## TASK GOAL
Provide again, from the entries below, every line from the one containing "ATOM 2 C CA . LEU" through the one containing "ATOM 5 O O . LEU", exactly as written, and no other line.

## PROVIDED RECORDS
•••

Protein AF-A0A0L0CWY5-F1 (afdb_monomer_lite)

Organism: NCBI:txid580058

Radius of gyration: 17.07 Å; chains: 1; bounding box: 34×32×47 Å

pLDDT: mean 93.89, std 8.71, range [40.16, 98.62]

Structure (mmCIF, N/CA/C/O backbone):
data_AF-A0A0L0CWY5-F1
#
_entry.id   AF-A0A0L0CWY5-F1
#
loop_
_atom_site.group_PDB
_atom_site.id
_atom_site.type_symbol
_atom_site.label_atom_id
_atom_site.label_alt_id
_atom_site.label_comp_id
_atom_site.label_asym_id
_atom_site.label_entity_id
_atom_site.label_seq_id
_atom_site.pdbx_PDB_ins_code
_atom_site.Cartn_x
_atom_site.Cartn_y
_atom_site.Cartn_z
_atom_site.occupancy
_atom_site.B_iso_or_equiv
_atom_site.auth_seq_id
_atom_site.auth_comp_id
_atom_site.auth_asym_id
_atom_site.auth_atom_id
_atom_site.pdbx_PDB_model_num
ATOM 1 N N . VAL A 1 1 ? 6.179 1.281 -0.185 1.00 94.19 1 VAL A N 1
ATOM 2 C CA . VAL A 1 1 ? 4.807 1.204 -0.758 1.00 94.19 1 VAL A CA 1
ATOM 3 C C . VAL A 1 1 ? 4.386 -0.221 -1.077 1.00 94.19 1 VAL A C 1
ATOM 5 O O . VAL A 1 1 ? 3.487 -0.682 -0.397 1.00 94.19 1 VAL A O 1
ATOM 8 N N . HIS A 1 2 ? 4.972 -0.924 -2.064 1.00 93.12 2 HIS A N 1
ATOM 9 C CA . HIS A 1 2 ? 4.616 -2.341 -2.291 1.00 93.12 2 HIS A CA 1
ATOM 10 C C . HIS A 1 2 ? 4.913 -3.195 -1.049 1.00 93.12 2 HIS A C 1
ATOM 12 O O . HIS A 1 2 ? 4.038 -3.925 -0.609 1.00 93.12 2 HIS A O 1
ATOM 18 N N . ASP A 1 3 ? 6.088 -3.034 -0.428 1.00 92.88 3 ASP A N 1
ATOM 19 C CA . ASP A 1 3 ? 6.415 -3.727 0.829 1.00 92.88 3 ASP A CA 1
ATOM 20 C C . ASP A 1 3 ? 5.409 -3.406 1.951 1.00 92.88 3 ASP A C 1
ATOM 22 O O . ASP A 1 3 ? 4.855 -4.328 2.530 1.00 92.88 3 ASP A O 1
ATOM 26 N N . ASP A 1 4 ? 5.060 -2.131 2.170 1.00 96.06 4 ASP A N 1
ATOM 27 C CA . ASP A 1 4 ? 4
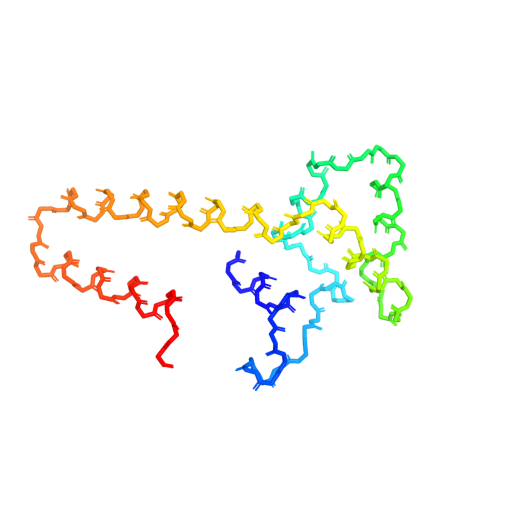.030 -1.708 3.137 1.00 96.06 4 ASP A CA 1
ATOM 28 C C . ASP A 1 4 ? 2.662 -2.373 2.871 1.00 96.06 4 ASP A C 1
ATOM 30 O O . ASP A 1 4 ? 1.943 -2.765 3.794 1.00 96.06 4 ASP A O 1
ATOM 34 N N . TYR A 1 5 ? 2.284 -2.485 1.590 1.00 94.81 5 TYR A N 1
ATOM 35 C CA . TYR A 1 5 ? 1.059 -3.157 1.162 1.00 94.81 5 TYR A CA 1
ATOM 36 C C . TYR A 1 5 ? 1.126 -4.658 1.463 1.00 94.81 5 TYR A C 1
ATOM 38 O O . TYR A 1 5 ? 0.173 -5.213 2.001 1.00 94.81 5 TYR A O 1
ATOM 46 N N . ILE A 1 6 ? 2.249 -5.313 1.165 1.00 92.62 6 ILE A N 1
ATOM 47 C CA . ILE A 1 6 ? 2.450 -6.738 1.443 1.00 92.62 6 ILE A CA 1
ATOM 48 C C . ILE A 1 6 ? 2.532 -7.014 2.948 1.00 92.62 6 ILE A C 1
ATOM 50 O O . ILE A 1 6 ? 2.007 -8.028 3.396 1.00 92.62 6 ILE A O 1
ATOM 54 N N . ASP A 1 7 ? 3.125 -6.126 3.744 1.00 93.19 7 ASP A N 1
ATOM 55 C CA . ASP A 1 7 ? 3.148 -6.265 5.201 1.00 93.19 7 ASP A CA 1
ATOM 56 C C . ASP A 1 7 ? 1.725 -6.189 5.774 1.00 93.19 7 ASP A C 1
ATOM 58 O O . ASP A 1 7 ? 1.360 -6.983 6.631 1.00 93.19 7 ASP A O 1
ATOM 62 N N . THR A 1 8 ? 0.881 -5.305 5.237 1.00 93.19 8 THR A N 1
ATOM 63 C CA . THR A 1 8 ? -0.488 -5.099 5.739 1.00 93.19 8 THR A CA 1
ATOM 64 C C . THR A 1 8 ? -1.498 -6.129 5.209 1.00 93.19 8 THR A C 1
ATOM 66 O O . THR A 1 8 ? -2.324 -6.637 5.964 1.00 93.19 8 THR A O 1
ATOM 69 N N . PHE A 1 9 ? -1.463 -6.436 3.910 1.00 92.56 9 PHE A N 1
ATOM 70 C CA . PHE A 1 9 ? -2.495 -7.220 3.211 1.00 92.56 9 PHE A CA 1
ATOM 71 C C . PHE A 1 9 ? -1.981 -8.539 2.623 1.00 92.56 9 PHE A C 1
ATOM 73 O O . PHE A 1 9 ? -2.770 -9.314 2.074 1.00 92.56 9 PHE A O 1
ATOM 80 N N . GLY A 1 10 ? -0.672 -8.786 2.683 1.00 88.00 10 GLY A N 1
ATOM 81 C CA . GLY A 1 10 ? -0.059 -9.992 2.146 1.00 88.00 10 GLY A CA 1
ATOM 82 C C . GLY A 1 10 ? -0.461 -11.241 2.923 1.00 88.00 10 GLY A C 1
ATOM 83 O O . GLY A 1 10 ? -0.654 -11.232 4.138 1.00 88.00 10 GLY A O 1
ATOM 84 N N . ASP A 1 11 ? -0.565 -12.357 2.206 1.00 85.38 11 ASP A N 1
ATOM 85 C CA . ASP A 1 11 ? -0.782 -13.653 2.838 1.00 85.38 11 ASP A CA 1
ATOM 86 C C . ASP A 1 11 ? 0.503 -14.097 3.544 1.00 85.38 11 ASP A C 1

•••

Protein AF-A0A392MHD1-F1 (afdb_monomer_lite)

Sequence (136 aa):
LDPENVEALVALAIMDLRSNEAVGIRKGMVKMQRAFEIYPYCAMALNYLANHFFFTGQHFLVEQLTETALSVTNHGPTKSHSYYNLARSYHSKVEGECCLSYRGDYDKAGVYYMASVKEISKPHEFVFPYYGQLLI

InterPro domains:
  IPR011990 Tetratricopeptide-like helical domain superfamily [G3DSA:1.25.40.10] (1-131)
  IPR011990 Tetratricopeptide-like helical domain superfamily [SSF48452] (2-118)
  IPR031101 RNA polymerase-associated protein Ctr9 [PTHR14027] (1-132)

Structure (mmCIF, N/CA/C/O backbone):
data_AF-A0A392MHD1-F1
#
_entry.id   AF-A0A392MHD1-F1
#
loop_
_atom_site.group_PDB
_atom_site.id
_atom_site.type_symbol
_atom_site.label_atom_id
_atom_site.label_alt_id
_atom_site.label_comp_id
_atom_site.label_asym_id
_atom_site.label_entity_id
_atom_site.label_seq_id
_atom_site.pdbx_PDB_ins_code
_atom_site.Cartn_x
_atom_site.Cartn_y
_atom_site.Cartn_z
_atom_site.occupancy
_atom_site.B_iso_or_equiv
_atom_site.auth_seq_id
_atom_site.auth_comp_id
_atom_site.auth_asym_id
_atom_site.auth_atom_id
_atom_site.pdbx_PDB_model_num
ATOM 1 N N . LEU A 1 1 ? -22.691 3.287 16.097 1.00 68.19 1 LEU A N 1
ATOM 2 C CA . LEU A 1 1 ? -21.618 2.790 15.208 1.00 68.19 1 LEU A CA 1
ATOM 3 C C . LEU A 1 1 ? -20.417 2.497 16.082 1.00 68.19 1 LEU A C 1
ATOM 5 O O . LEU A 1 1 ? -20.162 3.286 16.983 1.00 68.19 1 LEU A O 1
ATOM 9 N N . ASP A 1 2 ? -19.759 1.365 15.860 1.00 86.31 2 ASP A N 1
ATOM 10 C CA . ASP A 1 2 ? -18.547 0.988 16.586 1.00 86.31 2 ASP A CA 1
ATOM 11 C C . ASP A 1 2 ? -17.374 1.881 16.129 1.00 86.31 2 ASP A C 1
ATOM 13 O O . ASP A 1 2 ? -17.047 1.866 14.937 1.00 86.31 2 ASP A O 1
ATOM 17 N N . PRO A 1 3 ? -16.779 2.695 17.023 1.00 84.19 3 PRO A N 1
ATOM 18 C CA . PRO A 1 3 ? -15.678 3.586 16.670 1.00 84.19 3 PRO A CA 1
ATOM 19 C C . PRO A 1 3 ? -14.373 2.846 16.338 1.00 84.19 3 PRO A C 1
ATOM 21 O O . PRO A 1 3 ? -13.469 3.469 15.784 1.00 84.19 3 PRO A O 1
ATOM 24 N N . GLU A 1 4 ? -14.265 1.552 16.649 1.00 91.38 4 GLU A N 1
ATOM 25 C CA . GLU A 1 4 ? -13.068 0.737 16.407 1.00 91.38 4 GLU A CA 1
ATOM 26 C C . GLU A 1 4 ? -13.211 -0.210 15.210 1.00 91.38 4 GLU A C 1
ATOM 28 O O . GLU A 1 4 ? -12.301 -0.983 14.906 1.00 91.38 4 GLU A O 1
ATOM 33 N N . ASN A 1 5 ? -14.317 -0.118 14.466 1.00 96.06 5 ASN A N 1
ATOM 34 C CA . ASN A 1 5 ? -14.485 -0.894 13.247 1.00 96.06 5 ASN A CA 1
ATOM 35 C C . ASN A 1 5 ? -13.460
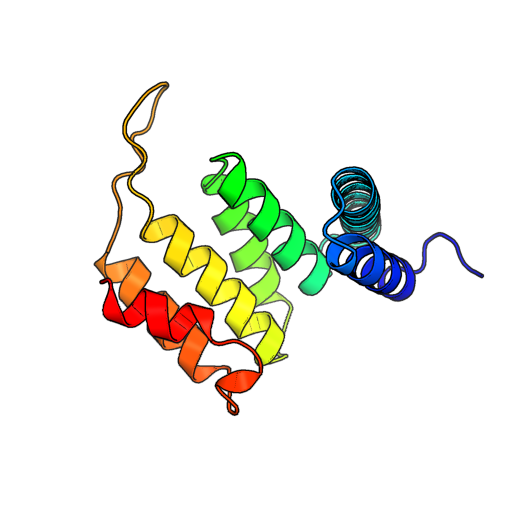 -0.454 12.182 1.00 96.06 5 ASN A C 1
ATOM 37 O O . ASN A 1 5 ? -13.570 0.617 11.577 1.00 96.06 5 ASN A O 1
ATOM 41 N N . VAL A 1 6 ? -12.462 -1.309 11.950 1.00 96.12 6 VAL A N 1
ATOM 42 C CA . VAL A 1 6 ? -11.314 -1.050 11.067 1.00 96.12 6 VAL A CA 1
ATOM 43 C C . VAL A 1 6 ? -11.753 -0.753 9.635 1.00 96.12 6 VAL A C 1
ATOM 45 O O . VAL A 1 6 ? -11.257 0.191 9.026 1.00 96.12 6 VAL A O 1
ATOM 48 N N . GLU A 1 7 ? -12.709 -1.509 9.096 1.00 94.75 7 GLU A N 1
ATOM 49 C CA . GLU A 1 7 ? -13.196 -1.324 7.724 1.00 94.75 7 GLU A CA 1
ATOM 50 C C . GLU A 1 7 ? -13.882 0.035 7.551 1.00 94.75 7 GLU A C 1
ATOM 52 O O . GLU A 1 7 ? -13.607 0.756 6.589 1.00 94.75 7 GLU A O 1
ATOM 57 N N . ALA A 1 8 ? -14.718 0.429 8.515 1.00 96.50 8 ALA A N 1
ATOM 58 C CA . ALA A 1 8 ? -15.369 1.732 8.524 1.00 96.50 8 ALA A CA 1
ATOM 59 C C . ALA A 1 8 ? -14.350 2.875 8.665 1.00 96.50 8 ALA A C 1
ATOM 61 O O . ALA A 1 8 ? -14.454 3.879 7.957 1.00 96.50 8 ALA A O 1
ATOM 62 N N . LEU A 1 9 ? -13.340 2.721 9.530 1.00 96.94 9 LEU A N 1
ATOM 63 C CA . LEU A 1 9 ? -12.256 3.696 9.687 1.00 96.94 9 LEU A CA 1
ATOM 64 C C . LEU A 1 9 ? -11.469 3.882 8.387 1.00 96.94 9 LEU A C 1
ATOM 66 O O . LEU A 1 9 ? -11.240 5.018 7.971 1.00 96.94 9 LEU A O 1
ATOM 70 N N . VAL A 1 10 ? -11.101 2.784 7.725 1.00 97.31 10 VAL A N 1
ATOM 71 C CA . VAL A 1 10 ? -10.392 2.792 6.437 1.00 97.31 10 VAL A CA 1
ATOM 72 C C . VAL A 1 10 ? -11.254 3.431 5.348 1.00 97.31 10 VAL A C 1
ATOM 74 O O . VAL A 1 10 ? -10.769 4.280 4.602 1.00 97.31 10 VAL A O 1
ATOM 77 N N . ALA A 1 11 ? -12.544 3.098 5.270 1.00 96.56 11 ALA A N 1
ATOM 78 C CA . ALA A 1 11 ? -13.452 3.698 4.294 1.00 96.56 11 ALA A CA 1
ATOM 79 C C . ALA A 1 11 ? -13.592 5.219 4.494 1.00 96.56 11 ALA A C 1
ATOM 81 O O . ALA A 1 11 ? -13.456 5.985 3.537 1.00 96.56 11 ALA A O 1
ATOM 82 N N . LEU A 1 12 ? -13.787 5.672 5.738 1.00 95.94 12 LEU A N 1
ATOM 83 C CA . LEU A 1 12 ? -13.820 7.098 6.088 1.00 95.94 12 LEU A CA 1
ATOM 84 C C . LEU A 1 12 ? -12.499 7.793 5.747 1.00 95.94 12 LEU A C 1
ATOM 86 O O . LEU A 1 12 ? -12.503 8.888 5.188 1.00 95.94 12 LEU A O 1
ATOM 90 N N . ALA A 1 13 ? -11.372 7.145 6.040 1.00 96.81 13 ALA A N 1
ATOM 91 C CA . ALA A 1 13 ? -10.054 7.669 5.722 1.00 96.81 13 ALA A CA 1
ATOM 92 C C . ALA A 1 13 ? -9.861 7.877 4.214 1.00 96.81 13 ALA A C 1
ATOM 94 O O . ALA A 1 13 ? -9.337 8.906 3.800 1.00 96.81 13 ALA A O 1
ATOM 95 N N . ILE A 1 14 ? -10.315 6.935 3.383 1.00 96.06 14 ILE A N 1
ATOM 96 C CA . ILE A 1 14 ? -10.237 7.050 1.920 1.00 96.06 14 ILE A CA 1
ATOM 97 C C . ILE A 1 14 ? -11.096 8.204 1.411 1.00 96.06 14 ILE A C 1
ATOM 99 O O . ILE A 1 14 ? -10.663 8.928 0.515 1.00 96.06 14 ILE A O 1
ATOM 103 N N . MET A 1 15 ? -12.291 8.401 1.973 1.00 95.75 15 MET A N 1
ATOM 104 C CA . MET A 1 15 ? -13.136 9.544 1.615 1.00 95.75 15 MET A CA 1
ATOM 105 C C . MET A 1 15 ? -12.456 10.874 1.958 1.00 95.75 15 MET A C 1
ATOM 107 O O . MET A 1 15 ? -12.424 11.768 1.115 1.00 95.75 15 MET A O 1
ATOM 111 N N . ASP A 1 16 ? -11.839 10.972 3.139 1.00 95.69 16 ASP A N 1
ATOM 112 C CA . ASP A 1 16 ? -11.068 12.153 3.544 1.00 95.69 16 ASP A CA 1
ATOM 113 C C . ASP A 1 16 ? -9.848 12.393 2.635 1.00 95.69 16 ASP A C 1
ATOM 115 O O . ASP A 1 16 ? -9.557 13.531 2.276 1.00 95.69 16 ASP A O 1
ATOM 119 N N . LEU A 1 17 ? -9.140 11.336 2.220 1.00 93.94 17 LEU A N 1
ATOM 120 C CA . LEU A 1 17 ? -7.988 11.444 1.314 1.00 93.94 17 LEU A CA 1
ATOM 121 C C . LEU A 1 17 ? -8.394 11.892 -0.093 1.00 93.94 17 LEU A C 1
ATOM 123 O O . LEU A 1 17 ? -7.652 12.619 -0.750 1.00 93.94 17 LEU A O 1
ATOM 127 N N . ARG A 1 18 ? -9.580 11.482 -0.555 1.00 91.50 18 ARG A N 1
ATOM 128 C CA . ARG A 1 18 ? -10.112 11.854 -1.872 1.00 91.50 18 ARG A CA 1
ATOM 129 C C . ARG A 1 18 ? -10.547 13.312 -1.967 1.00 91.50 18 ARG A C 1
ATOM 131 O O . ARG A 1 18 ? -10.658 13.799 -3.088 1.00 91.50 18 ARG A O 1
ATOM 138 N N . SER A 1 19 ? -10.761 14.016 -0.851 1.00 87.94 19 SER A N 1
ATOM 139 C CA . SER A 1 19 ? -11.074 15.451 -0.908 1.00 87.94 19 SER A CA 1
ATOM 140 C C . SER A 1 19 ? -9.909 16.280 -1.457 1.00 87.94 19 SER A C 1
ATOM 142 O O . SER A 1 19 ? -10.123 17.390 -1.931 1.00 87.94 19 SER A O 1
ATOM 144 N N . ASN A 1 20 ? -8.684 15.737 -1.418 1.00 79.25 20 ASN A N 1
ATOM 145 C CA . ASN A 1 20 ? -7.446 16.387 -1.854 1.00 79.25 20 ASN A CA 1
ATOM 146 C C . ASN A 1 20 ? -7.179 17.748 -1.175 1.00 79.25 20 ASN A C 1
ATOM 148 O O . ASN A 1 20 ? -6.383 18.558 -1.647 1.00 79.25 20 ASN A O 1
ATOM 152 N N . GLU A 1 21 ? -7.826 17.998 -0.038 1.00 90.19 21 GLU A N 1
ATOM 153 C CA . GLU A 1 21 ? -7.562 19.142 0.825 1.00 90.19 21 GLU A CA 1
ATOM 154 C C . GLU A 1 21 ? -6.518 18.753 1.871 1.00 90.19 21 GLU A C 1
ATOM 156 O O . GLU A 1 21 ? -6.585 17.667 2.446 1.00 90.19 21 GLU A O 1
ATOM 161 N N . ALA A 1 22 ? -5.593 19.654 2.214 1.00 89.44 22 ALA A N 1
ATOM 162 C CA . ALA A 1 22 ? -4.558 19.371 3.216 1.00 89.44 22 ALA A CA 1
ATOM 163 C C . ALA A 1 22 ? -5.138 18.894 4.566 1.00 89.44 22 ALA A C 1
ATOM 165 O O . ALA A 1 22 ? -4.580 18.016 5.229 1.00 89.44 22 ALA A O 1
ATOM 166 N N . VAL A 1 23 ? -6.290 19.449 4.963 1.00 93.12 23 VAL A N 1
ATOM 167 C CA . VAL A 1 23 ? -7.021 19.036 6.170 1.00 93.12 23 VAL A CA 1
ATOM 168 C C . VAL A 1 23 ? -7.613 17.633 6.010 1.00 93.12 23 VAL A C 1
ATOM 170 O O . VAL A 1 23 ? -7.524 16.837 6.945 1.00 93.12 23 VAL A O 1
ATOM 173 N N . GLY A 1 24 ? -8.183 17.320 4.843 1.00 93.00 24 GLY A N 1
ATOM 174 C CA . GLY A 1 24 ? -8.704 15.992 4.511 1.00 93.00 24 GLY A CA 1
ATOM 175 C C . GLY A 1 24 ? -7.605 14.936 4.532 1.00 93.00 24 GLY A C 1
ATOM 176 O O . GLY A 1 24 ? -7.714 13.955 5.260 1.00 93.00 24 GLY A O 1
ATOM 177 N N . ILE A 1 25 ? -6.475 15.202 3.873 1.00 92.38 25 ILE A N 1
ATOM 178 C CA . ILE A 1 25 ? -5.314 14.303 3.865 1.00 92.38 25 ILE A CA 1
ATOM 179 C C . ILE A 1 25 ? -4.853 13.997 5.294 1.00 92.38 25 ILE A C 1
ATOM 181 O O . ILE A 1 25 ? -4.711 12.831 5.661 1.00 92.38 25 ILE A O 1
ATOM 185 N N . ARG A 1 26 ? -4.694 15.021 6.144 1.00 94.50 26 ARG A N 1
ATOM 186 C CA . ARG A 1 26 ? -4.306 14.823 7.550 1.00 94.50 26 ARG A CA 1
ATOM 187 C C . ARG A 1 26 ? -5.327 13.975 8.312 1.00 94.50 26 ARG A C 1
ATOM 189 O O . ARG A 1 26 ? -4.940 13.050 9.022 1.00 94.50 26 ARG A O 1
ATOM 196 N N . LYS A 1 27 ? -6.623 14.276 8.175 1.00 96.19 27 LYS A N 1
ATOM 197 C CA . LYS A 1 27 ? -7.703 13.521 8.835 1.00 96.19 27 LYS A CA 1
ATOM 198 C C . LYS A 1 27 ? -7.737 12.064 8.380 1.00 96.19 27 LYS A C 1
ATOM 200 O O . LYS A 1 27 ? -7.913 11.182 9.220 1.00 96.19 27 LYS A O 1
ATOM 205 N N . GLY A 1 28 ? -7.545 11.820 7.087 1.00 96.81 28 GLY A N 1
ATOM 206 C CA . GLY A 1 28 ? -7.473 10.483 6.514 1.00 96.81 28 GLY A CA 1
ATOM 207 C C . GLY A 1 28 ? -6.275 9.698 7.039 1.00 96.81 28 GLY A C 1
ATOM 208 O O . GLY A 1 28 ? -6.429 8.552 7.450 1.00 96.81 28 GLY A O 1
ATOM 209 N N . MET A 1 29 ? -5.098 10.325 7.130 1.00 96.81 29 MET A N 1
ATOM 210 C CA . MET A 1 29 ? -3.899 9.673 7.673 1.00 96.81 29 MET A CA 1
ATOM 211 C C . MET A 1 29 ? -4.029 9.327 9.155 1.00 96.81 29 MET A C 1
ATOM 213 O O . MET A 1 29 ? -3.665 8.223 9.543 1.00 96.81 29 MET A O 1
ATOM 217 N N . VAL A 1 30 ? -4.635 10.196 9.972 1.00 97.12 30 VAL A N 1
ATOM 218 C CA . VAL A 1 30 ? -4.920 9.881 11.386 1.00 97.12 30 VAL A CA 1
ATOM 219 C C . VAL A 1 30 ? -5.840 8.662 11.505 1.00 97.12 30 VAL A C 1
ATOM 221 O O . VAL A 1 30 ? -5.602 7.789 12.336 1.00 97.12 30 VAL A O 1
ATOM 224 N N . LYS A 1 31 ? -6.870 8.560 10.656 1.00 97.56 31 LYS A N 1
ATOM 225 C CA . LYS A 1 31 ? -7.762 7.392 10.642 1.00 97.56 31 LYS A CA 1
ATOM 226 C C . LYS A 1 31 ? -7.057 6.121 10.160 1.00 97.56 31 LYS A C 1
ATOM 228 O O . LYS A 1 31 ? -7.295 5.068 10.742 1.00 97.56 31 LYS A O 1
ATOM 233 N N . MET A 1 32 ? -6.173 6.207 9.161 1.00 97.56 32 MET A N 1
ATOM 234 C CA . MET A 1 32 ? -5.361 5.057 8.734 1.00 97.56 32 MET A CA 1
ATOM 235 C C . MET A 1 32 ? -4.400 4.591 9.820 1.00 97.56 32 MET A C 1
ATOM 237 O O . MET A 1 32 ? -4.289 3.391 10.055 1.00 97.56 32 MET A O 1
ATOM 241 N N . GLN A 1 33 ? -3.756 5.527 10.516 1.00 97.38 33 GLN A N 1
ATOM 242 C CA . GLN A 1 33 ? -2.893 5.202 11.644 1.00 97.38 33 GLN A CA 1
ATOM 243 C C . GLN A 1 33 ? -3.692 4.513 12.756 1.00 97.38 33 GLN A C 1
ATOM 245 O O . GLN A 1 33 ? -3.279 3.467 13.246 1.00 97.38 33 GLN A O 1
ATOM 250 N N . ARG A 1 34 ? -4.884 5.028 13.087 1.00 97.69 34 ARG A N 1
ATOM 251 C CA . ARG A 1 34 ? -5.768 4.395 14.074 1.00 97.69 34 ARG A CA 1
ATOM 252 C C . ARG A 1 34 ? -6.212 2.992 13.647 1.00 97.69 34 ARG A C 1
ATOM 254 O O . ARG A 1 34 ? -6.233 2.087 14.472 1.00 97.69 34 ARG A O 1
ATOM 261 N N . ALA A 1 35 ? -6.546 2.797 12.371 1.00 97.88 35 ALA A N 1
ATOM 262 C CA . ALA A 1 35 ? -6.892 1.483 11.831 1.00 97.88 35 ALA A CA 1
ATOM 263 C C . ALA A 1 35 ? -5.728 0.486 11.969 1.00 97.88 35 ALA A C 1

•••

## ANSWER TO THIS PROBLEM
ATOM 2 C CA . LEU A 1 1 ? -21.618 2.790 15.208 1.00 68.19 1 LEU A CA 1
ATOM 3 C C . LEU A 1 1 ? -20.417 2.497 16.082 1.00 68.19 1 LEU A C 1
ATOM 5 O O . LEU A 1 1 ? -20.162 3.286 16.983 1.00 68.19 1 LEU A O 1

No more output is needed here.